The respondent testified that the petitioner frequently acted toward her in a sexually abusive manner. She further testified that he insisted on sexual activity at times and under circumstances when the children were or could have been exposed to it. The testimony was general and vague, however, and it was difficult to draw any reliable conclusions about how frequently such conduct occurred or how significant any impact on the children might have been.  She also testified that Mauvais's son, BM, who was a few years older than MM, was sexually assaultive toward her. One such incident occurred while the family was still living in Haiti. According to the respondent, when she reported the incident to the petitioner, he disciplined BM by beating him with a belt. The respondent's aunt testified about a similar incident a couple of years later in Canada. There was no evidence as to what, if any, discipline was meted out to BM for that occasion.   The evidence in the nature of an opinion that RM and/or MM might suffer psychological harm if returned to Canada was unconvincing because it did not appear to be based on an indepth investigation, but rather on some office interviews and a review of hospital records that themselves did not disclose any grave medical or emotional issue. The evidence fell well short of supporting a finding of a grave risk of psychological harm.   Herisse contended that MM and RM faced a grave risk of physical and psychological harm if they  return to Canada. At trial, Herisse testified that Mauvais has sexually abused her for many years, that BM had acted in sexually inappropriate ways toward MM on numerous occasions,  and that Mauvais has been violent toward BM. Herisse also argued that RM's medical issues might not be as adequately addressed in Canada  as in the United States. Herisse relied heavily on the First Circuit's decision in Walsh, but in that case the court relied on "ample evidence" that the petitioner "has been and can be extremely violent and ... cannot control his temper," and that the petitioner had a history of violence toward others, including threats to kill a neighbor and a physical confrontation with his adult son.  Walsh, 221 F.3d at 219-20. The petitioner in Walsh was also a fugitive who had demonstrated a "chronic disobedience of court orders."

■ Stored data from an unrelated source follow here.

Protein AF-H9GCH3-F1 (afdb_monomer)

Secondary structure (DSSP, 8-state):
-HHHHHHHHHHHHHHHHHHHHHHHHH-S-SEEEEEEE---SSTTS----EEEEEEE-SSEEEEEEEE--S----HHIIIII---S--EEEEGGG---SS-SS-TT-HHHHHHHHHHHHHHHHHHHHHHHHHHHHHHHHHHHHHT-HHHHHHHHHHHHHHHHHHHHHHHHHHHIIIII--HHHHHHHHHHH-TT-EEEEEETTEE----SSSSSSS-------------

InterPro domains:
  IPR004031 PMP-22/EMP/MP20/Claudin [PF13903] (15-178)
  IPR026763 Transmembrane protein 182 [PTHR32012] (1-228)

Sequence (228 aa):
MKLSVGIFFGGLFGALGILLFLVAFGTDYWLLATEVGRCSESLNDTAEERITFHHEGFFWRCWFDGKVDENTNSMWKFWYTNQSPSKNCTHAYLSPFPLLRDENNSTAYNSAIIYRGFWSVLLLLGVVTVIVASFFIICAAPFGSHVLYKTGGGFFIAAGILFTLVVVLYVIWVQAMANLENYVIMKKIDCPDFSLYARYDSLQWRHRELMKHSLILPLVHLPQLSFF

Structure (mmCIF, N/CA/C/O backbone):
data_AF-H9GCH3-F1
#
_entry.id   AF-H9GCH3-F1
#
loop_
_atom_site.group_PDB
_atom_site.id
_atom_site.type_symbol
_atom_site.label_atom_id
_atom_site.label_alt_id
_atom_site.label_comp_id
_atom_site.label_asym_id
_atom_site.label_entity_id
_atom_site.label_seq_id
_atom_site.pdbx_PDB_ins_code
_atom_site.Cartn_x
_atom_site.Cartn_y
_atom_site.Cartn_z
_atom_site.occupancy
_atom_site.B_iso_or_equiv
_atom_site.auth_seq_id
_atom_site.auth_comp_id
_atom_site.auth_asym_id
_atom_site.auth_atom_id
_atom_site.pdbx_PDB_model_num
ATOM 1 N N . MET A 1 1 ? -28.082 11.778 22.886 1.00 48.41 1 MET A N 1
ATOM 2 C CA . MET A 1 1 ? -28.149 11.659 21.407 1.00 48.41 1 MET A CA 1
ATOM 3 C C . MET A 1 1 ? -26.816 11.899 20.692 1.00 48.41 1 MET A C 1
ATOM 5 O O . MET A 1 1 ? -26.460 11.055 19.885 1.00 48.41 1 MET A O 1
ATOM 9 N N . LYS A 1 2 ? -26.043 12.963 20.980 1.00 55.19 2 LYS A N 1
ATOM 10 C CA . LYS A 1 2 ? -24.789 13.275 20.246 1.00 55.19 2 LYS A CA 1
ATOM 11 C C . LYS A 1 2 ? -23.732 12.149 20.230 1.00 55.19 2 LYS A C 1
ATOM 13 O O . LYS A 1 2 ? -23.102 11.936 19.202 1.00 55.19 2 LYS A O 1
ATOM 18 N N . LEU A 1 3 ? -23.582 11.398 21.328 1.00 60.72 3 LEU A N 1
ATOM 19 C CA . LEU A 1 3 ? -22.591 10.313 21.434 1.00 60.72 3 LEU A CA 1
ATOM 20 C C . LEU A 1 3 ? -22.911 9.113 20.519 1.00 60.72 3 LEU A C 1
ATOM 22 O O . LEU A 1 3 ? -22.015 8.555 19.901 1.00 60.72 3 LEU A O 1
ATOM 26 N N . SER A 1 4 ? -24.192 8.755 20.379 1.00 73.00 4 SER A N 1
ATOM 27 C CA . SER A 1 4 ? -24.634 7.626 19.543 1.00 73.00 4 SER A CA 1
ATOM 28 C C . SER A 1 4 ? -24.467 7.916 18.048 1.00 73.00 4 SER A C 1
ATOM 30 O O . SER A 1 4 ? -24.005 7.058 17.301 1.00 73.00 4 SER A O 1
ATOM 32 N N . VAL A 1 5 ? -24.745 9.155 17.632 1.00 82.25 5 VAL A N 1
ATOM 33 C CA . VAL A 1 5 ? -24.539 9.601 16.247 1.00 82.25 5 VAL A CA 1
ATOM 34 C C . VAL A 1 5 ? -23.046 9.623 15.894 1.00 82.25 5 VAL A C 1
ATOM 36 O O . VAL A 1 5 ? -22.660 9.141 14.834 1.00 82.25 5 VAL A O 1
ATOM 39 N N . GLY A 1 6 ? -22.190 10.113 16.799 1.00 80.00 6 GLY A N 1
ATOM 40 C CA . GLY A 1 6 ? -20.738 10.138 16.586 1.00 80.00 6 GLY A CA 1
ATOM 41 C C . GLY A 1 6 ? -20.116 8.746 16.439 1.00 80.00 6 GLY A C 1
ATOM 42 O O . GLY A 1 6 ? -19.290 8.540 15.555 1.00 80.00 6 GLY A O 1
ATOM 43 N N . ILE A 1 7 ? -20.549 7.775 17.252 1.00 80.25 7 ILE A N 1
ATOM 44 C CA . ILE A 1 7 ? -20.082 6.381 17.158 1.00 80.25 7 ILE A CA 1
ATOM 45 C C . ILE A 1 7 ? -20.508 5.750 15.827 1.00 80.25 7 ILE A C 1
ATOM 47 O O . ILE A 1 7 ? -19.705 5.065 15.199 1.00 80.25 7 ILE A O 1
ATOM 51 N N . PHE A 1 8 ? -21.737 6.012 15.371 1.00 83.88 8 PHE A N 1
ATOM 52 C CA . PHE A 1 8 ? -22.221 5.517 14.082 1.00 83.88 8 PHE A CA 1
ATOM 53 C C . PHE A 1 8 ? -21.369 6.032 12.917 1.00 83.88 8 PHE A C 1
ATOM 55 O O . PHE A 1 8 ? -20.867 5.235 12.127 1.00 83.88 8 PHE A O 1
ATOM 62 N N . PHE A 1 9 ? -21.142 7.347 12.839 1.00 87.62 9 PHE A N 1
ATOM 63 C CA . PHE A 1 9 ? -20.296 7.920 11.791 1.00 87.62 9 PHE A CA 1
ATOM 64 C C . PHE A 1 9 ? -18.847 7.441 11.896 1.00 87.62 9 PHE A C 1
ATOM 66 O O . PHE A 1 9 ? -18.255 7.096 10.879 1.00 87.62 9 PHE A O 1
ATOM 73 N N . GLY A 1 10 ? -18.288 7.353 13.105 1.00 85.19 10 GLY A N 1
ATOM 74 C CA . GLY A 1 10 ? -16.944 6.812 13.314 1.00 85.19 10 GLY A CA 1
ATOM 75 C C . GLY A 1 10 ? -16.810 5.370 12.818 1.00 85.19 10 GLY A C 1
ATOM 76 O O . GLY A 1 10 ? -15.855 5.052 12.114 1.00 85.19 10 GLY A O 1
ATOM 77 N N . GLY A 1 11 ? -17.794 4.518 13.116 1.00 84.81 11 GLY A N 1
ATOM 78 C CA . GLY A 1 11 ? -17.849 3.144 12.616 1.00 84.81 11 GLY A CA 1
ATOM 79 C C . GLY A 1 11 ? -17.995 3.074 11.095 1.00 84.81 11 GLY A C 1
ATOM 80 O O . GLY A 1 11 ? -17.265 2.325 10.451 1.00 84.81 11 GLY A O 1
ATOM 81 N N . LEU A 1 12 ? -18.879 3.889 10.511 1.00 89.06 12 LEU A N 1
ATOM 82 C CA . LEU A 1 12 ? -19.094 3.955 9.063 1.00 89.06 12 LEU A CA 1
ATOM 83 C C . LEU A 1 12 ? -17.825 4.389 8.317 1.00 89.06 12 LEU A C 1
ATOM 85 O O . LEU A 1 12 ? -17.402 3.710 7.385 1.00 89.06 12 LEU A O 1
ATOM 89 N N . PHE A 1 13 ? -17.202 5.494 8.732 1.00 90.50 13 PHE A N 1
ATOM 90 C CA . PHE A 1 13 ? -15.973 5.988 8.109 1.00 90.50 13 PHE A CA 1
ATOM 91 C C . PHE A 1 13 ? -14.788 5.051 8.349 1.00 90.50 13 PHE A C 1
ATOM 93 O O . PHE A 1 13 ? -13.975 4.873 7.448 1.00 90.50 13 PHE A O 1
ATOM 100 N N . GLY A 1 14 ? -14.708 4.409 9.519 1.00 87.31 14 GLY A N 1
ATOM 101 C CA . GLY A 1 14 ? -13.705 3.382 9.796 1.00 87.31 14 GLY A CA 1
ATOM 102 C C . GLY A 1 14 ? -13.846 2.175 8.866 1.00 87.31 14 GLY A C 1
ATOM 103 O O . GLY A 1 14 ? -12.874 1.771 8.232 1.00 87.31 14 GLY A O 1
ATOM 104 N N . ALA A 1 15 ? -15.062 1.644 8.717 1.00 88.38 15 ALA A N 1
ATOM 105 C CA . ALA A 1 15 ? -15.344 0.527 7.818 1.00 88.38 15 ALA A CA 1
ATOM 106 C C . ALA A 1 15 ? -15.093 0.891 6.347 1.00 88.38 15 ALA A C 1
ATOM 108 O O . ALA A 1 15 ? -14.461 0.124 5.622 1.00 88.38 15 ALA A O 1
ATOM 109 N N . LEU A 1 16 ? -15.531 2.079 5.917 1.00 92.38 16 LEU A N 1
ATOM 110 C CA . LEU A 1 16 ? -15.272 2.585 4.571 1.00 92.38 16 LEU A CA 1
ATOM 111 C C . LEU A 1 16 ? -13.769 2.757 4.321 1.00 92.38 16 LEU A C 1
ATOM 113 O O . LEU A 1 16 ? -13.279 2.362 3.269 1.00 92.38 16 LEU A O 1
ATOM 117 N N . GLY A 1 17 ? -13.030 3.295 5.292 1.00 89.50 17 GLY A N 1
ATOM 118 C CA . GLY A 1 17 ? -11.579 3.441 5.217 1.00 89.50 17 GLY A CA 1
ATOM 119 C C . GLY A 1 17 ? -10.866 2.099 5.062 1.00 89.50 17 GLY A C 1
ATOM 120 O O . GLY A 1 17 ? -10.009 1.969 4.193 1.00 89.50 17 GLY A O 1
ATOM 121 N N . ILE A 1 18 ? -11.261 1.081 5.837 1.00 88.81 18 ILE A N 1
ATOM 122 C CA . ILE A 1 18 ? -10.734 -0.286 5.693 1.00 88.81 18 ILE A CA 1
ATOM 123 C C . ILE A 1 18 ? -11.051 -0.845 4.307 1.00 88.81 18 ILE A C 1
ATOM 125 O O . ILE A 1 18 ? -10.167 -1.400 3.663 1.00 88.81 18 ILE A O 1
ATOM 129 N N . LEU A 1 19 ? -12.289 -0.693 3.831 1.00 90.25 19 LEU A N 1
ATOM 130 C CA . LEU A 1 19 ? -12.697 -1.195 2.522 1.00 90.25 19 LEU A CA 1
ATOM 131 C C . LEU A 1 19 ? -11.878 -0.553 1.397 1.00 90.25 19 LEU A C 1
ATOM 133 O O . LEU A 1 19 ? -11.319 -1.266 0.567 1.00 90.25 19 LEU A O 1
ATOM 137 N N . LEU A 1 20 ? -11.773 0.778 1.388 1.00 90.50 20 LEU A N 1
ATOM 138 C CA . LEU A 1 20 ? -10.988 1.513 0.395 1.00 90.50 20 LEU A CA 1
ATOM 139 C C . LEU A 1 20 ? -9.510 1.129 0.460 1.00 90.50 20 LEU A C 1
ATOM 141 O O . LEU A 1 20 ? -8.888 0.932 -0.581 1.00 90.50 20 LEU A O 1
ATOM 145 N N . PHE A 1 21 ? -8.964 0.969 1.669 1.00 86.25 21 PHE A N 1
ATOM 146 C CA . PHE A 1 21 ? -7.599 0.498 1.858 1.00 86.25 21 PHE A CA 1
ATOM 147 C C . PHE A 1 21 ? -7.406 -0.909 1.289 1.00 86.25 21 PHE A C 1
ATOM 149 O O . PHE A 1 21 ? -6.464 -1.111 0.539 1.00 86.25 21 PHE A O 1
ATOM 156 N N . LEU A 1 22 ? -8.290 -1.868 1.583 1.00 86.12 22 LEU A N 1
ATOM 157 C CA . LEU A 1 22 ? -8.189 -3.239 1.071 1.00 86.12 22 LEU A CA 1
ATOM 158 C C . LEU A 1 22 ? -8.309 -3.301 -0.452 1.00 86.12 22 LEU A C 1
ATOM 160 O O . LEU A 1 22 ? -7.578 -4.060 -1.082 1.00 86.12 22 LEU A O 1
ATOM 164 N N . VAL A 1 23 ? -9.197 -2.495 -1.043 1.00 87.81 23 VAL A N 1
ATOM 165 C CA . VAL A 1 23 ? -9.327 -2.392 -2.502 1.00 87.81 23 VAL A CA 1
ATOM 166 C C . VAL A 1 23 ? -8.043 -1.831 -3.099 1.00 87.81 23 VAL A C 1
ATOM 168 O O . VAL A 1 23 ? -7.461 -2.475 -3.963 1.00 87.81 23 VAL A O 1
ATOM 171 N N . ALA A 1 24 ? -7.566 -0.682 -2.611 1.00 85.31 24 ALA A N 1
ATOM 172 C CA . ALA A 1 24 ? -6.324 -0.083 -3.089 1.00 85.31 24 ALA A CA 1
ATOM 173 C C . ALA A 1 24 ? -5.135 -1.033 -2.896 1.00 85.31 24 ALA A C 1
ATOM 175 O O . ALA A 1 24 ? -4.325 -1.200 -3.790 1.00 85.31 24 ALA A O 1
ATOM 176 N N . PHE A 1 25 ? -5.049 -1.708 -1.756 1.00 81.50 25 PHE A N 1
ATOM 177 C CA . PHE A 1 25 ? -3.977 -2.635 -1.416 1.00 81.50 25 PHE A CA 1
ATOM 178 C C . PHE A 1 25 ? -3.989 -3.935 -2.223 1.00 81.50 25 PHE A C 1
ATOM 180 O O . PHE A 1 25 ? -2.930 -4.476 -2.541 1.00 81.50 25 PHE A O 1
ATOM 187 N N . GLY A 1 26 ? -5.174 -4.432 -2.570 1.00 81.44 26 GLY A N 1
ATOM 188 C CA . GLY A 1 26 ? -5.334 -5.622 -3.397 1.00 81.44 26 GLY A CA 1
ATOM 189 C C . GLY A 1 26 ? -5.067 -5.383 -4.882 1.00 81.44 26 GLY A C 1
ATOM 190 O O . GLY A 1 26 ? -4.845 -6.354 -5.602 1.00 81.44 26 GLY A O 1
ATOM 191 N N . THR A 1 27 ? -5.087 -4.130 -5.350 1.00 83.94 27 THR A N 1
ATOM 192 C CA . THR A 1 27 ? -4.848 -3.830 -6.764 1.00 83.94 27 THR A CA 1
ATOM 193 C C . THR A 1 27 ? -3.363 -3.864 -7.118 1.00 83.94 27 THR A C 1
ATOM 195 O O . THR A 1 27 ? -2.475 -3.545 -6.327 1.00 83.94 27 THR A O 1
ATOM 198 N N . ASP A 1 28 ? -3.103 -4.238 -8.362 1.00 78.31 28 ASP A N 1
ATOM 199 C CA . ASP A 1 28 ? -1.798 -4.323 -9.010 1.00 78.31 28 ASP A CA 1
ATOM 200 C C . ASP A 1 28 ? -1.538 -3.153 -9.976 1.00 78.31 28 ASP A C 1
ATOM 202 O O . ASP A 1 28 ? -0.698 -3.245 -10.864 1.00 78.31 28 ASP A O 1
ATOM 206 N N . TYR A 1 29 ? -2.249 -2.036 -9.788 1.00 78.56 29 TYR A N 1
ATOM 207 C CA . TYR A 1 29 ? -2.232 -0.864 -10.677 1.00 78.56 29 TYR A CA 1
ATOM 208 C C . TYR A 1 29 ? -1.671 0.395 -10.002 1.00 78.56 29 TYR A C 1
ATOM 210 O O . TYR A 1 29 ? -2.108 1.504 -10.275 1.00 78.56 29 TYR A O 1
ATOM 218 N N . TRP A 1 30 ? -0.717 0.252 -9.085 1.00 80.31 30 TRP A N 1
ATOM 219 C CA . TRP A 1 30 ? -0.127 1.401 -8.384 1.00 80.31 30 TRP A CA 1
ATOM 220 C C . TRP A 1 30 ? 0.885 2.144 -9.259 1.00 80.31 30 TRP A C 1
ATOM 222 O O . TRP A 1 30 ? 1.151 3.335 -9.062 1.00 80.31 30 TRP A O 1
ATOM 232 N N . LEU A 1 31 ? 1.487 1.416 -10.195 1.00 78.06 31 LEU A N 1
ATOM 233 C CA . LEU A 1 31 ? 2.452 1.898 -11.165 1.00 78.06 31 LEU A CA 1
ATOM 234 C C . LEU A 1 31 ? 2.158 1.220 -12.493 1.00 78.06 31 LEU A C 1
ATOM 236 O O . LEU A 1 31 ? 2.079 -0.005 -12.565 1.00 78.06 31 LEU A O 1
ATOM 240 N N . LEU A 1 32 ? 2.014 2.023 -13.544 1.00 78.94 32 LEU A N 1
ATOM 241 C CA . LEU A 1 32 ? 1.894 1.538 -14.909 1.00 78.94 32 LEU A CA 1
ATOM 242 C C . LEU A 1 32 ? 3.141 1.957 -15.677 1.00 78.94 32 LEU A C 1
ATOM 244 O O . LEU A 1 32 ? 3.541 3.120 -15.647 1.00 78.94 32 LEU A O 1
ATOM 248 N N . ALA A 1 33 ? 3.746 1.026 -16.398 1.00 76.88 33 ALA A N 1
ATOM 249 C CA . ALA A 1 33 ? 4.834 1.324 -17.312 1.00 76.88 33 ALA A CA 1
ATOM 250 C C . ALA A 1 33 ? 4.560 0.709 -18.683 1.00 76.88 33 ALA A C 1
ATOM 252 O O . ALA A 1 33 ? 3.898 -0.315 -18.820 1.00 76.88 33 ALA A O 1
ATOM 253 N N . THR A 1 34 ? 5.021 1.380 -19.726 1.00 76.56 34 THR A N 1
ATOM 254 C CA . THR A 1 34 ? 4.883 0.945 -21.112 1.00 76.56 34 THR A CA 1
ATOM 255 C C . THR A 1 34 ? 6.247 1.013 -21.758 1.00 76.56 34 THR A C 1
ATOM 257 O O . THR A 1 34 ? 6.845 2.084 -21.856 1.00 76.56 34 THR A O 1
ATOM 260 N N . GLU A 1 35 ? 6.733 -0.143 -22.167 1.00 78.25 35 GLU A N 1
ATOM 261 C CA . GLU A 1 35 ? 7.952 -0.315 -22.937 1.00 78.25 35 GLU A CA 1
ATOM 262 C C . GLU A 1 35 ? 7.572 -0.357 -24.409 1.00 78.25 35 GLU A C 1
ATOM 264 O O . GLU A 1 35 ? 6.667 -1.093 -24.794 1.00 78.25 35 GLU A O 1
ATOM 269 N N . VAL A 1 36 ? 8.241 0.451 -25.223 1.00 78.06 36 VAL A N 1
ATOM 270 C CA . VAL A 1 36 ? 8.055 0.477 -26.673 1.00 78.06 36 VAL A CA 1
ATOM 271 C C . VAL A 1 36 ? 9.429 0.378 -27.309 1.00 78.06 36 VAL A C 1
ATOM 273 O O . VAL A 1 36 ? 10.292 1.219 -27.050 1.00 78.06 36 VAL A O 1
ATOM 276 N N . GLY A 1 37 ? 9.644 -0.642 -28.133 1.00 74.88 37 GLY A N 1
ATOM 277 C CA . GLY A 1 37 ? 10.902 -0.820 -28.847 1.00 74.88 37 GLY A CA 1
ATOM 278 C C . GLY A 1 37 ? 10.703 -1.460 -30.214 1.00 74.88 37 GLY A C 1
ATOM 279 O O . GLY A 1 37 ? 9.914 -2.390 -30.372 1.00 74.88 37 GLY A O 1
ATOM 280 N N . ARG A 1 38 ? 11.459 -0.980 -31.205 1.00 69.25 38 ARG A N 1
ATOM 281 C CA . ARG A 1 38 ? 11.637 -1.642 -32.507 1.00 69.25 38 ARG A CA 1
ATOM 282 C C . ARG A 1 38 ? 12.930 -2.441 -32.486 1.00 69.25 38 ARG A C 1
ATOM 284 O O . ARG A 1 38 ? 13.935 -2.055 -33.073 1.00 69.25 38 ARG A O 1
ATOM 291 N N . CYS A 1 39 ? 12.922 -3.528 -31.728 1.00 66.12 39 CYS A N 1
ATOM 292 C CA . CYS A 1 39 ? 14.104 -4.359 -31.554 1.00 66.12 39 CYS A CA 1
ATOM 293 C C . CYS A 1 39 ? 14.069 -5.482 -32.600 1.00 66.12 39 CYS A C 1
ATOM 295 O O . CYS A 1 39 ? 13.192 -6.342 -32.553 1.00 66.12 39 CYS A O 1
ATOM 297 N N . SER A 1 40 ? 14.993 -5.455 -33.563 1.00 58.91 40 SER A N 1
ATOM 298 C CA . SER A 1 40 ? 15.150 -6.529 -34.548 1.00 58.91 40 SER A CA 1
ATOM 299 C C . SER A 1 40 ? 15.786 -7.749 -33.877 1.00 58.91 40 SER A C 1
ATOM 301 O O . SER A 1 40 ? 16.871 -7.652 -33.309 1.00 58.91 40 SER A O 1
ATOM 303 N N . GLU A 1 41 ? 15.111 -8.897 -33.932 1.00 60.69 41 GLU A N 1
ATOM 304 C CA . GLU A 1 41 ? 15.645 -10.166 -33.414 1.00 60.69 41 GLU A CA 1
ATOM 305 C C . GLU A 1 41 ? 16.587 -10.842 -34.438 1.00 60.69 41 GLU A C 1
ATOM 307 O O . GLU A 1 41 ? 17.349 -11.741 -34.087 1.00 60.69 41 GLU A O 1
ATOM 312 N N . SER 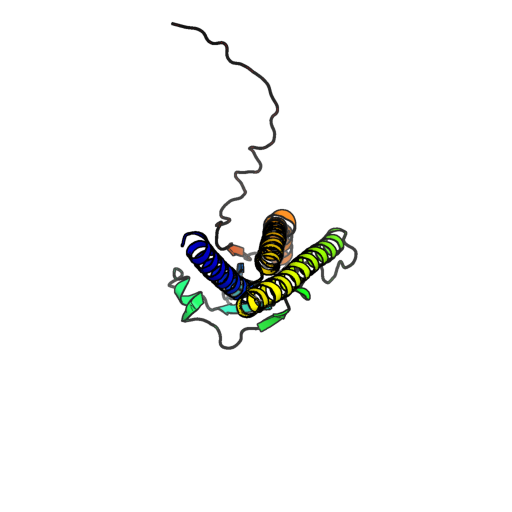A 1 42 ? 16.590 -10.390 -35.705 1.00 54.06 42 SER A N 1
ATOM 313 C CA . SER A 1 42 ? 17.487 -10.877 -36.761 1.00 54.06 42 SER A CA 1
ATOM 314 C C . SER A 1 42 ? 17.589 -9.923 -37.967 1.00 54.06 42 SER A C 1
ATOM 316 O O . SER A 1 42 ? 16.630 -9.238 -38.316 1.00 54.06 42 SER A O 1
ATOM 318 N N . LEU A 1 43 ? 18.737 -9.946 -38.663 1.00 52.75 43 LEU A N 1
ATOM 319 C CA . LEU A 1 43 ? 19.100 -9.105 -39.827 1.00 52.75 43 LEU A CA 1
ATOM 320 C C . LEU A 1 43 ? 18.121 -9.115 -41.028 1.00 52.75 43 LEU A C 1
ATOM 322 O O . LEU A 1 43 ? 18.359 -8.379 -41.980 1.00 52.75 43 LEU A O 1
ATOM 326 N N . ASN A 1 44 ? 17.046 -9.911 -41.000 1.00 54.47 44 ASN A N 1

The facts of this case were neither as dire nor as clear. Herisse admited that Mauvais had never harmed or attempted to harm MM or RM. Even after moving out in January  2011, Herisse took no steps to prevent Mauvais from having contact with their children. A general likelihood that serial spousal abusers may also eventually abuse 
their children is insufficient to establish, by the requisite degree of proof, grave risk of physical or psychological harm to MM and RM. Further, as to RM's medical care, there was insufficient  evidence that there is a grave risk that RM's medical condition could not be appropriately  addressed in Canadian medical facilities.